Work instruction | Word for word, restate the lines of the data below between those holding "1 polymer 'Metallo-beta-lactamase 1'" and "ATOM 19 O O", inclusive; pictures do not belong in the copy.

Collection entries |
______________________________

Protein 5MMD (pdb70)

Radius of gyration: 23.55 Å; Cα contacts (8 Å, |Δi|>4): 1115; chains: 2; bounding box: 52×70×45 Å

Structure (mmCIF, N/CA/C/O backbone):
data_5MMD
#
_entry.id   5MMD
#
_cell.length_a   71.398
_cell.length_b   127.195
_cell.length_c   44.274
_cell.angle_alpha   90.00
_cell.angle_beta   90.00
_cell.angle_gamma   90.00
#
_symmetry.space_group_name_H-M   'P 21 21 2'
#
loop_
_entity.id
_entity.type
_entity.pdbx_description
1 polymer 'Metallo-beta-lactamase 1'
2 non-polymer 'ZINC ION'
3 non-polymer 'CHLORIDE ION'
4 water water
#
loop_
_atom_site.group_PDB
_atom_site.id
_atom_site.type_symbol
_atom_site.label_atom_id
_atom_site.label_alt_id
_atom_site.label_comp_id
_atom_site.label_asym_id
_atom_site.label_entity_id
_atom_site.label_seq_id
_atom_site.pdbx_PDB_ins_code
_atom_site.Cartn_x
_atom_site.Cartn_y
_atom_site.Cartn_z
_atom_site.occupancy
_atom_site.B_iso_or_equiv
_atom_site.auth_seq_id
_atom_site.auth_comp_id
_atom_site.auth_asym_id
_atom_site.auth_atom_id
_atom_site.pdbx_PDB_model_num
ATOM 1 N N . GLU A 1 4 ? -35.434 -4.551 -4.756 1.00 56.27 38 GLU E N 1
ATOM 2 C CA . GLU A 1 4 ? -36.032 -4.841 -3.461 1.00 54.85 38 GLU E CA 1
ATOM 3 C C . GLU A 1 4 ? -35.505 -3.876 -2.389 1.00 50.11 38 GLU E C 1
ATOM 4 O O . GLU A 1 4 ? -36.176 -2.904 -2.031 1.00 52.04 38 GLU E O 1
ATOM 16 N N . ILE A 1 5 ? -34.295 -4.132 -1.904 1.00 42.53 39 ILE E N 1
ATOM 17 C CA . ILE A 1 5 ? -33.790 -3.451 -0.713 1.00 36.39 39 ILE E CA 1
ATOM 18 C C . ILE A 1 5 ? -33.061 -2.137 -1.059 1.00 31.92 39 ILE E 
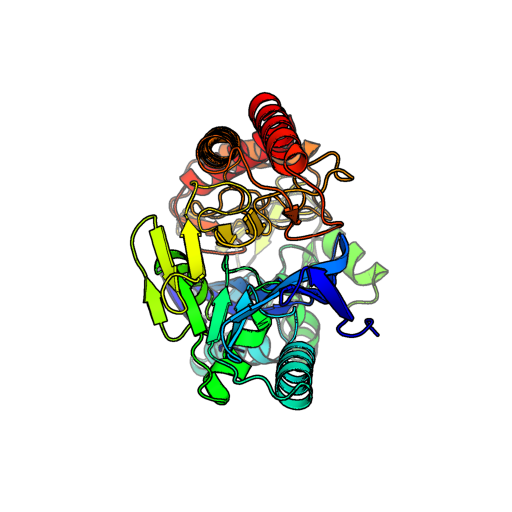C 1
ATOM 19 O O . ILE A 1 5 ? -32.415 -2.017 -2.101 1.00 31.42 39 ILE E O 1
ATOM 35 N N . PRO A 1 6 ? -33.182 -1.134 -0.189 1.00 28.80 40 PRO E N 1
ATOM 36 C CA . PRO A 1 6 ? -32.480 0.118 -0.429 1.00 27.92 40 PRO E CA 1
ATOM 37 C C . PRO A 1 6 ? -30.949 -0.029 -0.435 1.00 25.21 40 PRO E C 1
ATOM 38 O O . PRO A 1 6 ? -30.370 -0.983 0.091 1.00 22.90 40 PRO E O 1
ATOM 49 N N . GLY A 1 7 ? -30.308 0.954 -1.043 1.00 25.29 41 GLY E N 1
ATOM 50 C CA . GLY A 1 7 ? -28.884 0.903 -1.312 1.00 23.35 41 GLY E CA 1
ATOM 51 C C . GLY A 1 7 ? -28.000 1.502 -0.231 1.00 21.08 41 GLY E C 1
ATOM 52 O O . GLY A 1 7 ? -28.490 2.070 0.748 1.00 19.23 41 GLY E O 1
ATOM 56 N N . LEU A 1 8 ? -26.688 1.352 -0.442 1.00 19.13 42 LEU E N 1
ATOM 57 C CA . LEU A 1 8 ? -25.673 1.836 0.460 1.00 18.70 42 LEU E CA 1
ATOM 58 C C . LEU A 1 8 ? -25.844 3.326 0.738 1.00 17.14 42 LEU E C 1
ATOM 59 O O . LEU A 1 8 ? -26.057 4.095 -0.175 1.00 17.36 42 LEU E O 1
ATOM 75 N N . GLU A 1 9 ? -25.708 3.712 1.997 1.00 16.36 43 GLU E N 1
ATOM 76 C CA . GLU A 1 9 ? -25.669 5.120 2.387 1.00 17.39 43 GLU E CA 1
ATOM 77 C C . GLU A 1 9 ? -24.289 5.425 2.973 1.00 16.75 43 GLU E C 1
ATOM 78 O O . GLU A 1 9 ? -23.723 4.594 3.679 1.00 14.61 43 GLU E O 1
ATOM 90 N N . VAL A 1 10 ? -23.763 6.615 2.668 1.00 17.62 44 VAL E N 1
ATOM 91 C CA . VAL A 1 10 ? -22.534 7.083 3.280 1.00 17.70 44 VAL E CA 1
ATOM 92 C C . VAL A 1 10 ? -22.712 8.498 3.805 1.00 18.66 44 VAL E C 1
ATOM 93 O O . VAL A 1 10 ? -23.128 9.409 3.069 1.00 19.81 44 VAL E O 1
ATOM 106 N N . GLU A 1 11 ? -22.389 8.670 5.081 1.00 18.18 45 GLU E N 1
ATOM 107 C CA . GLU A 1 11 ? -22.637 9.901 5.819 1.00 20.07 45 GLU E CA 1
ATOM 108 C C . GLU A 1 11 ? -21.418 10.334 6.636 1.00 19.02 45 GLU E C 1
ATOM 109 O O . GLU A 1 11 ? -20.861 9.530 7.377 1.00 17.93 45 GLU E O 1
ATOM 121 N N . GLU A 1 12 ? -21.014 11.604 6.533 1.00 19.28 47 GLU E N 1
ATOM 122 C CA . GLU A 1 12 ? -19.897 12.077 7.357 1.00 18.21 47 GLU E CA 1
ATOM 123 C C . GLU A 1 12 ? -20.313 12.296 8.806 1.00 18.06 47 GLU E C 1
ATOM 124 O O . GLU A 1 12 ? -21.282 13.011 9.052 1.00 19.43 47 GLU E O 1
ATOM 136 N N . ILE A 1 13 ? -19.575 11.752 9.774 1.00 16.66 48 ILE E N 1
ATOM 137 C CA . ILE A 1 13 ? -19.906 11.978 11.192 1.00 17.77 48 ILE E CA 1
ATOM 138 C C . ILE A 1 13 ? -18.835 12.746 11.969 1.00 19.03 48 ILE E C 1
ATOM 139 O O . ILE A 1 13 ? -19.110 13.236 13.062 1.00 20.61 48 ILE E O 1
ATOM 155 N N . ASP A 1 14 ? -17.640 12.862 11.396 1.00 18.67 49 ASP E N 1
ATOM 156 C CA . ASP A 1 14 ? -16.555 13.666 11.929 1.00 20.34 49 ASP E CA 1
ATOM 157 C C . ASP A 1 14 ? -15.557 13.841 10.784 1.00 19.95 49 ASP E C 1
ATOM 158 O O . ASP A 1 14 ? -15.721 13.226 9.748 1.00 18.49 49 ASP E O 1
ATOM 167 N N . ASN A 1 15 ? -14.567 14.717 10.945 1.00 22.48 50 ASN E N 1
ATOM 168 C CA . ASN A 1 15 ? -13.589 14.945 9.885 1.00 21.93 50 ASN E CA 1
ATOM 169 C C . ASN A 1 15 ? -12.892 13.623 9.569 1.00 20.01 50 ASN E C 1
ATOM 170 O O . ASN A 1 15 ? -12.297 12.984 10.442 1.00 19.78 50 ASN E O 1
ATOM 181 N N . GLY A 1 16 ? -12.988 13.196 8.318 1.00 18.92 51 GLY E N 1
ATOM 182 C CA . GLY A 1 16 ? -12.401 11.934 7.893 1.00 17.36 51 GLY E CA 1
ATOM 183 C C . GLY A 1 16 ? -12.960 10.682 8.528 1.00 16.12 51 GLY E C 1
ATOM 184 O O . GLY A 1 16 ? -12.287 9.653 8.564 1.00 15.17 51 GLY E O 1
ATOM 188 N N . VAL A 1 17 ? -14.207 10.737 8.981 1.00 16.14 52 VAL E N 1
ATOM 189 C CA . VAL A 1 17 ? -14.845 9.554 9.498 1.00 14.03 52 VAL E CA 1
ATOM 190 C C . VAL A 1 17 ? -16.240 9.514 8.935 1.00 13.93 52 VAL E C 1
ATOM 191 O O . VAL A 1 17 ? -17.014 10.447 9.134 1.00 14.93 52 VAL E O 1
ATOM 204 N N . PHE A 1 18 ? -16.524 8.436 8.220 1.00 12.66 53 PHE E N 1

______________________________

Exercise answer |
1 polymer 'Metallo-beta-lactamase 1'
2 non-polymer 'ZINC ION'
3 non-polymer 'CHLORIDE ION'
4 water water
#
loop_
_atom_site.group_PDB
_atom_site.id
_atom_site.type_symbol
_atom_site.label_atom_id
_atom_site.label_alt_id
_atom_site.label_comp_id
_atom_site.label_asym_id
_atom_site.label_entity_id
_atom_site.label_seq_id
_atom_site.pdbx_PDB_ins_code
_atom_site.Cartn_x
_atom_site.Cartn_y
_atom_site.Cartn_z
_atom_site.occupancy
_atom_site.B_iso_or_equiv
_atom_site.auth_seq_id
_atom_site.auth_comp_id
_atom_site.auth_asym_id
_atom_site.auth_atom_id
_atom_site.pdbx_PDB_model_num
ATOM 1 N N . GLU A 1 4 ? -35.434 -4.551 -4.756 1.00 56.27 38 GLU E N 1
ATOM 2 C CA . GLU A 1 4 ? -36.032 -4.841 -3.461 1.00 54.85 38 GLU E CA 1
ATOM 3 C C . GLU A 1 4 ? -35.505 -3.876 -2.389 1.00 50.11 38 GLU E C 1
ATOM 4 O O . GLU A 1 4 ? -36.176 -2.904 -2.031 1.00 52.04 38 GLU E O 1
ATOM 16 N N . ILE A 1 5 ? -34.295 -4.132 -1.904 1.00 42.53 39 ILE E N 1
ATOM 17 C CA . ILE A 1 5 ? -33.790 -3.451 -0.713 1.00 36.39 39 ILE E CA 1
ATOM 18 C C . ILE A 1 5 ? -33.061 -2.137 -1.059 1.00 31.92 39 ILE E 
C 1
ATOM 19 O O . ILE A 1 5 ? -32.415 -2.017 -2.101 1.00 31.42 39 ILE E O 1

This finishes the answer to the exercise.